We’ve got a very straightforward Analyzer here. We don’t need any custom build or init, and our on_response contains no logic other than sending out an ExecutionHit.

    def get_queries(self) -> OneOrMany[ProcessQuery]:
        invalid_parents = [
            Not("services.exe"),
            Not("smss.exe"),
            Not("ngentask.exe"),
            Not("userinit.exe"),
            Not("GoogleUpdate.exe"),
            Not("conhost.exe"),
            Not("MpCmdRun.exe"),
        ]

        return (
            ProcessQuery()
            .with_process_name(eq=invalid_parents)
            .with_children(
                ProcessQuery().with_process_name(eq="svchost.exe")
            )
        )

The query is straightforward. We have a curated whitelist of parent processes for svchost.exe.

Any process that is not one of those is considered “invalid”.

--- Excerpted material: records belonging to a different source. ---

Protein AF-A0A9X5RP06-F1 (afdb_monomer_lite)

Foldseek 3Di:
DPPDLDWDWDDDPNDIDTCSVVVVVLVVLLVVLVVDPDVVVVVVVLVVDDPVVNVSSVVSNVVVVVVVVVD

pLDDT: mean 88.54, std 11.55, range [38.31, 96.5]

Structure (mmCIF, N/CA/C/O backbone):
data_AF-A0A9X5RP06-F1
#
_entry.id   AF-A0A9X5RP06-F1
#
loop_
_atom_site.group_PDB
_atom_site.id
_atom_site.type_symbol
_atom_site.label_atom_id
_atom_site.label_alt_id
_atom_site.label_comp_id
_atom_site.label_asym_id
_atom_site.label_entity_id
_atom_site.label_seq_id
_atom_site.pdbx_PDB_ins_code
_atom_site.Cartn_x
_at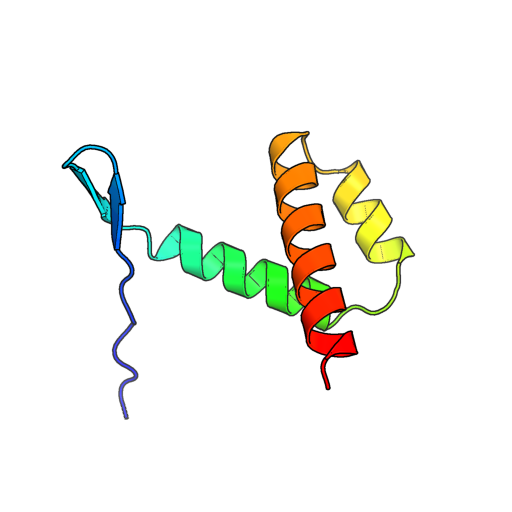om_site.Cartn_y
_atom_site.Cartn_z
_atom_site.occupancy
_atom_site.B_iso_or_equiv
_atom_site.auth_seq_id
_atom_site.auth_comp_id
_atom_site.auth_a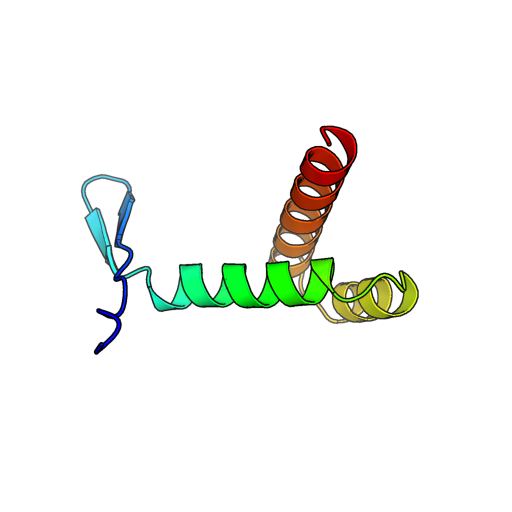sym_id
_atom_site.auth_atom_id
_atom_site.pdbx_PDB_model_num
ATOM 1 N N . MET A 1 1 ? -14.263 -9.135 -26.287 1.00 38.31 1 MET A N 1
ATOM 2 C CA . MET A 1 1 ? -13.340 -7.986 -26.347 1.00 38.31 1 MET A CA 1
ATOM 3 C C . MET A 1 1 ? -12.130 -8.375 -25.519 1.00 38.31 1 MET A C 1
ATOM 5 O O . MET A 1 1 ? -12.281 -8.558 -24.320 1.00 38.31 1 MET A O 1
ATOM 9 N N . VAL A 1 2 ? -10.995 -8.672 -26.155 1.00 42.62 2 VAL A N 1
ATOM 10 C CA . VAL A 1 2 ? -9.757 -8.961 -25.417 1.00 42.62 2 VAL A CA 1
ATOM 11 C C . VAL A 1 2 ? -9.311 -7.624 -24.844 1.00 42.62 2 VAL A C 1
ATOM 13 O O . VAL A 1 2 ? -9.004 -6.715 -25.610 1.00 42.62 2 VAL A O 1
ATOM 16 N N . LEU A 1 3 ? -9.394 -7.460 -23.524 1.00 52.03 3 LEU A N 1
ATOM 17 C CA . LEU A 1 3 ? -8.808 -6.303 -22.859 1.00 52.03 3 LEU A CA 1
ATOM 18 C C . LEU A 1 3 ? -7.310 -6.349 -23.150 1.00 52.03 3 LEU A C 1
ATOM 20 O O . LEU A 1 3 ? -6.633 -7.298 -22.760 1.00 52.03 3 LEU A O 1
ATOM 24 N N . SER A 1 4 ? -6.809 -5.366 -23.891 1.00 58.25 4 SER A N 1
ATOM 25 C CA . SER A 1 4 ? -5.376 -5.139 -24.018 1.00 58.25 4 SER A CA 1
ATOM 26 C C . SER A 1 4 ? -4.827 -4.997 -22.600 1.00 58.25 4 SER A C 1
ATOM 28 O O . SER A 1 4 ? -5.268 -4.105 -21.875 1.00 58.25 4 SER A O 1
ATOM 30 N N . ASN A 1 5 ? -3.916 -5.875 -22.180 1.00 77.19 5 ASN A N 1
ATOM 31 C CA . ASN A 1 5 ? -3.239 -5.704 -20.898 1.00 77.19 5 ASN A CA 1
ATOM 32 C C . ASN A 1 5 ? -2.502 -4.361 -20.950 1.00 77.19 5 ASN A C 1
ATOM 34 O O . ASN A 1 5 ? -1.564 -4.201 -21.731 1.00 77.19 5 ASN A O 1
ATOM 38 N N . VAL A 1 6 ? -2.976 -3.379 -20.180 1.00 84.75 6 VAL A N 1
ATOM 39 C CA . VAL A 1 6 ? -2.324 -2.072 -20.076 1.00 84.75 6 VAL A CA 1
ATOM 40 C C . VAL A 1 6 ? -0.941 -2.305 -19.482 1.00 84.75 6 VAL A C 1
ATOM 42 O O . VAL A 1 6 ? -0.820 -2.884 -18.404 1.00 84.75 6 VAL A O 1
ATOM 45 N N . GLN A 1 7 ? 0.092 -1.883 -20.206 1.00 92.31 7 GLN A N 1
ATOM 46 C CA . GLN A 1 7 ? 1.468 -1.901 -19.726 1.00 92.31 7 GLN A CA 1
ATOM 47 C C . GLN A 1 7 ? 1.838 -0.520 -19.203 1.00 92.31 7 GLN A C 1
ATOM 49 O O . GLN A 1 7 ? 1.487 0.500 -19.804 1.00 92.31 7 GLN A O 1
ATOM 54 N N . TYR A 1 8 ? 2.550 -0.502 -18.083 1.00 91.50 8 TYR A N 1
ATOM 55 C CA . TYR A 1 8 ? 3.017 0.719 -17.447 1.00 91.50 8 TYR A CA 1
ATOM 56 C C . TYR A 1 8 ? 4.535 0.768 -17.485 1.00 91.50 8 TYR A C 1
ATOM 58 O O . TYR A 1 8 ? 5.206 -0.232 -17.241 1.00 91.50 8 TYR A O 1
ATOM 66 N N . THR A 1 9 ? 5.073 1.958 -17.724 1.00 94.25 9 THR A N 1
ATOM 67 C CA . THR A 1 9 ? 6.515 2.182 -17.783 1.00 94.25 9 THR A CA 1
ATOM 68 C C . THR A 1 9 ? 6.883 3.316 -16.840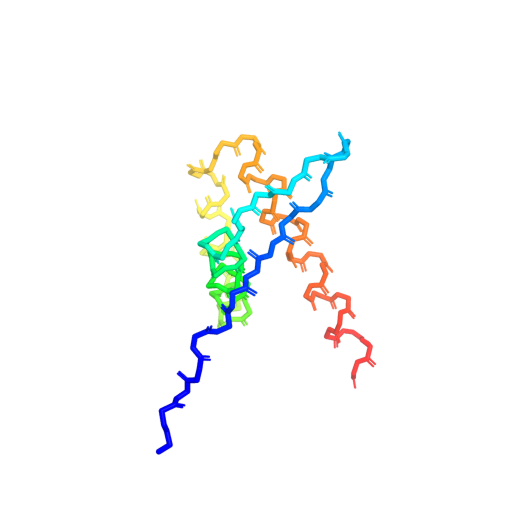 1.00 94.25 9 THR A C 1
ATOM 70 O O . THR A 1 9 ? 6.292 4.396 -16.891 1.00 94.25 9 THR A O 1
ATOM 73 N N . ALA A 1 10 ? 7.853 3.075 -15.962 1.00 93.25 10 ALA A N 1
ATOM 74 C CA . ALA A 1 10 ? 8.416 4.104 -15.099 1.00 93.25 10 ALA A CA 1
ATOM 75 C C . ALA A 1 10 ? 9.634 4.728 -15.784 1.00 93.25 10 ALA A C 1
ATOM 77 O O . ALA A 1 10 ? 10.524 4.013 -16.248 1.00 93.25 10 ALA A O 1
ATOM 78 N N . HIS A 1 11 ? 9.676 6.060 -15.825 1.00 93.44 11 HIS A N 1
ATOM 79 C CA . HIS A 1 11 ? 10.798 6.826 -16.361 1.00 93.44 11 HIS A CA 1
ATOM 80 C C . HIS A 1 11 ? 11.523 7.542 -15.220 1.00 93.44 11 HIS A C 1
ATOM 82 O O . HIS A 1 11 ? 10.912 8.332 -14.501 1.00 93.44 11 HIS A O 1
ATOM 88 N N . ALA A 1 12 ? 12.818 7.280 -15.055 1.00 90.50 12 ALA A N 1
ATOM 89 C CA . ALA A 1 12 ? 13.652 7.933 -14.050 1.00 90.50 12 ALA A CA 1
ATOM 90 C C . ALA A 1 12 ? 15.085 8.078 -14.569 1.00 90.50 12 ALA A C 1
ATOM 92 O O . ALA A 1 12 ? 15.660 7.111 -15.052 1.00 90.50 12 ALA A O 1
ATOM 93 N N . ASN A 1 13 ? 15.677 9.271 -14.445 1.00 89.94 13 ASN A N 1
ATOM 94 C CA . ASN A 1 13 ? 17.079 9.537 -14.802 1.00 89.94 13 ASN A CA 1
ATOM 95 C C . ASN A 1 13 ? 17.486 9.041 -16.209 1.00 89.94 13 ASN A C 1
ATOM 97 O O . ASN A 1 13 ? 18.530 8.418 -16.362 1.00 89.94 13 ASN A O 1
ATOM 101 N N . ASN A 1 14 ? 16.665 9.317 -17.229 1.00 91.62 14 ASN A N 1
ATOM 102 C CA . ASN A 1 14 ? 16.812 8.837 -18.617 1.00 91.62 14 ASN A CA 1
ATOM 103 C C . ASN A 1 14 ? 16.664 7.317 -18.830 1.00 91.62 14 ASN A C 1
ATOM 105 O O . ASN A 1 14 ? 16.697 6.879 -19.978 1.00 91.62 14 ASN A O 1
ATOM 109 N N . ASP A 1 15 ? 16.416 6.535 -17.780 1.00 91.62 15 ASP A N 1
ATOM 110 C CA . ASP A 1 15 ? 16.069 5.120 -17.886 1.00 91.62 15 ASP A CA 1
ATOM 111 C C . ASP A 1 15 ? 14.551 4.923 -17.929 1.00 91.62 15 ASP A C 1
ATOM 113 O O . ASP A 1 15 ? 13.777 5.650 -17.297 1.00 91.62 15 ASP A O 1
ATOM 117 N N . SER A 1 16 ? 14.126 3.892 -18.660 1.00 94.12 16 SER A N 1
ATOM 118 C CA . SER A 1 16 ? 12.742 3.432 -18.728 1.00 94.12 16 SER A CA 1
ATOM 119 C C . SER A 1 16 ? 12.681 1.954 -18.350 1.00 94.12 16 SER A C 1
ATOM 121 O O . SER A 1 16 ? 13.447 1.148 -18.880 1.00 94.12 16 SER A O 1
ATOM 123 N N . LYS A 1 17 ? 11.811 1.597 -17.401 1.00 94.44 17 LYS A N 1
ATOM 124 C CA . LYS A 1 17 ? 11.648 0.221 -16.904 1.00 94.44 17 LYS A CA 1
ATOM 125 C C . LYS A 1 17 ? 10.174 -0.156 -16.861 1.00 94.44 17 LYS A C 1
ATOM 127 O O . LYS A 1 17 ? 9.336 0.686 -16.537 1.00 94.44 17 LYS A O 1
ATOM 132 N N . ASP A 1 18 ? 9.876 -1.417 -17.162 1.00 94.00 18 ASP A N 1
ATOM 133 C CA . ASP A 1 18 ? 8.532 -1.967 -16.981 1.00 94.00 18 ASP A CA 1
ATOM 134 C C . ASP A 1 18 ? 8.126 -1.837 -15.504 1.00 94.00 18 ASP A C 1
ATOM 136 O O . ASP A 1 18 ? 8.866 -2.225 -14.598 1.00 94.00 18 ASP A O 1
ATOM 140 N N . ALA A 1 19 ? 6.968 -1.228 -15.280 1.00 94.50 19 ALA A N 1
ATOM 141 C CA . ALA A 1 19 ? 6.380 -0.966 -13.976 1.00 94.50 19 ALA A CA 1
ATOM 142 C C . ALA A 1 19 ? 4.981 -1.589 -13.846 1.00 94.50 19 ALA A C 1
ATOM 144 O O . ALA A 1 19 ? 4.258 -1.287 -12.896 1.00 94.50 19 ALA A O 1
ATOM 145 N N . THR A 1 20 ? 4.584 -2.445 -14.790 1.00 92.81 20 THR A N 1
ATOM 146 C CA . THR A 1 20 ? 3.230 -2.999 -14.884 1.00 92.81 20 THR A CA 1
ATOM 147 C C . THR A 1 20 ? 2.839 -3.749 -13.617 1.00 92.81 20 THR A C 1
ATOM 149 O O . THR A 1 20 ? 1.794 -3.468 -13.032 1.00 92.81 20 THR A O 1
ATOM 152 N N . GLU A 1 21 ? 3.698 -4.648 -13.134 1.00 92.62 21 GLU A N 1
ATOM 153 C CA . GLU A 1 21 ? 3.441 -5.401 -11.900 1.00 92.62 21 GLU A CA 1
ATOM 154 C C . GLU A 1 21 ? 3.343 -4.489 -10.675 1.00 92.62 21 GLU A C 1
ATOM 156 O O . GLU A 1 21 ? 2.458 -4.664 -9.839 1.00 92.62 21 GLU A O 1
ATOM 161 N N . TYR A 1 22 ? 4.207 -3.475 -10.601 1.00 90.44 22 TYR A N 1
ATOM 162 C CA . TYR A 1 22 ? 4.211 -2.518 -9.501 1.00 90.44 22 TYR A CA 1
ATOM 163 C C . TYR A 1 22 ? 2.913 -1.700 -9.454 1.00 90.44 22 TYR A C 1
ATOM 165 O O . TYR A 1 22 ? 2.275 -1.606 -8.405 1.00 90.44 22 TYR A O 1
ATOM 173 N N . VAL A 1 23 ? 2.470 -1.159 -10.593 1.00 92.00 23 VAL A N 1
ATOM 174 C CA . VAL A 1 23 ? 1.209 -0.406 -10.682 1.00 92.00 23 VAL A CA 1
ATOM 175 C C . VAL A 1 23 ? 0.008 -1.300 -10.366 1.00 92.00 23 VAL A C 1
ATOM 177 O O . VAL A 1 23 ? -0.886 -0.883 -9.627 1.00 92.00 23 VAL A O 1
ATOM 180 N N . ASN A 1 24 ? 0.006 -2.544 -10.851 1.00 91.94 24 ASN A N 1
ATOM 181 C CA . ASN A 1 24 ? -1.049 -3.505 -10.534 1.00 91.94 24 ASN A CA 1
ATOM 182 C C . ASN A 1 24 ? -1.104 -3.810 -9.029 1.00 91.94 24 ASN A C 1
ATOM 184 O O . ASN A 1 24 ? -2.189 -3.817 -8.447 1.00 91.94 24 ASN A O 1
ATOM 188 N N . ALA A 1 25 ? 0.045 -3.988 -8.369 1.00 90.25 25 ALA A N 1
ATOM 189 C CA . ALA A 1 25 ? 0.102 -4.186 -6.922 1.00 90.25 25 ALA A CA 1
ATOM 190 C C . ALA A 1 25 ? -0.487 -2.990 -6.152 1.00 90.25 25 ALA A C 1
ATOM 192 O O . ALA A 1 25 ? -1.299 -3.183 -5.244 1.00 90.25 25 ALA A O 1
ATOM 193 N N . LEU A 1 26 ? -0.160 -1.755 -6.554 1.00 92.06 26 LEU A N 1
ATOM 194 C CA . LEU A 1 26 ? -0.746 -0.547 -5.960 1.00 92.06 26 LEU A CA 1
ATOM 195 C C . LEU A 1 26 ? -2.266 -0.492 -6.136 1.00 92.06 26 LEU A C 1
ATOM 197 O O . LEU A 1 26 ? -2.978 -0.113 -5.202 1.00 92.06 26 LEU A O 1
ATOM 201 N N . ALA A 1 27 ? -2.775 -0.885 -7.306 1.00 91.88 27 ALA A N 1
ATOM 202 C CA . ALA A 1 27 ? -4.210 -0.935 -7.566 1.00 91.88 27 ALA A CA 1
ATOM 203 C C . ALA A 1 27 ? -4.918 -1.963 -6.667 1.00 91.88 27 ALA A C 1
ATOM 205 O O . ALA A 1 27 ? -5.970 -1.655 -6.099 1.00 91.88 27 ALA A O 1
ATOM 206 N N . TYR A 1 28 ? -4.328 -3.148 -6.476 1.00 91.88 28 TYR A N 1
ATOM 207 C CA . TYR A 1 28 ? -4.879 -4.169 -5.581 1.00 91.88 28 TYR A CA 1
ATOM 208 C C . TYR A 1 28 ? -4.897 -3.714 -4.121 1.00 91.88 28 TYR A C 1
ATOM 210 O O . TYR A 1 28 ? -5.936 -3.826 -3.470 1.00 91.88 28 TYR A O 1
ATOM 218 N N . ILE A 1 29 ? -3.797 -3.141 -3.624 1.00 91.25 29 ILE A N 1
ATOM 219 C CA . ILE A 1 29 ? -3.719 -2.619 -2.252 1.00 91.25 29 ILE A CA 1
ATOM 220 C C . ILE A 1 29 ? -4.735 -1.492 -2.054 1.00 91.25 29 ILE A C 1
ATOM 222 O O . ILE A 1 29 ? -5.491 -1.506 -1.088 1.00 91.25 29 ILE A O 1
ATOM 226 N N . SER A 1 30 ? -4.820 -0.551 -2.997 1.00 91.81 30 SER A N 1
ATOM 227 C CA . SER A 1 30 ? -5.789 0.550 -2.927 1.00 91.81 30 SER A CA 1
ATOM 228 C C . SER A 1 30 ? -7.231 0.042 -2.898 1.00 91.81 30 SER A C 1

    ProcessQuery() # Any Process
    .with_process_name(eq=invalid_parents)  # With an invalid parent process name
    .with_children(  # With any child processes
        ProcessQuery()
        .with_process_name(eq="svchost.exe")  # With the process name "svchost.exe".
    )

Our query is therefor read as: Any Process, with a process_name that exactly matches invalid_parents, with any child process, where the child process_name that exactly matches svchost.exe.

Adding Context

We may want to add some optional context to our query, without requiring that context for our Analyzer to match. We can do this easily in our on_response implenentation.

In the on_response method the response is going to be the root node of what our query matched - in our case, this will be some invalid parent of svchost.exe.

Some interesting context might be to get the binary path of that svchost.exe and the parent process of our invalid_parent.

    def on_response(self, response: ProcessView, output: Any):
        # Let's get the parent of our invalid_parent
        response.get_parent()
        
        # And the binary paths for any suspect child processes
        for child in response.children:
            if child.get_bin_file():
                child.bin_file.get_file_path()

        output.send(
            ExecutionHit(
                analyzer_name="Suspicious svchost",
                node_view=response,
                risk_score=75,
            )
        )

Unlike with the queries in get_queries', which have to be an exact match, our context is purely optional. We grab the information if it's available, but if it isn't we'll just move on.

If the information is there we’ll have so much more information when this triggers, almost certainly enough to triage this without much investigation.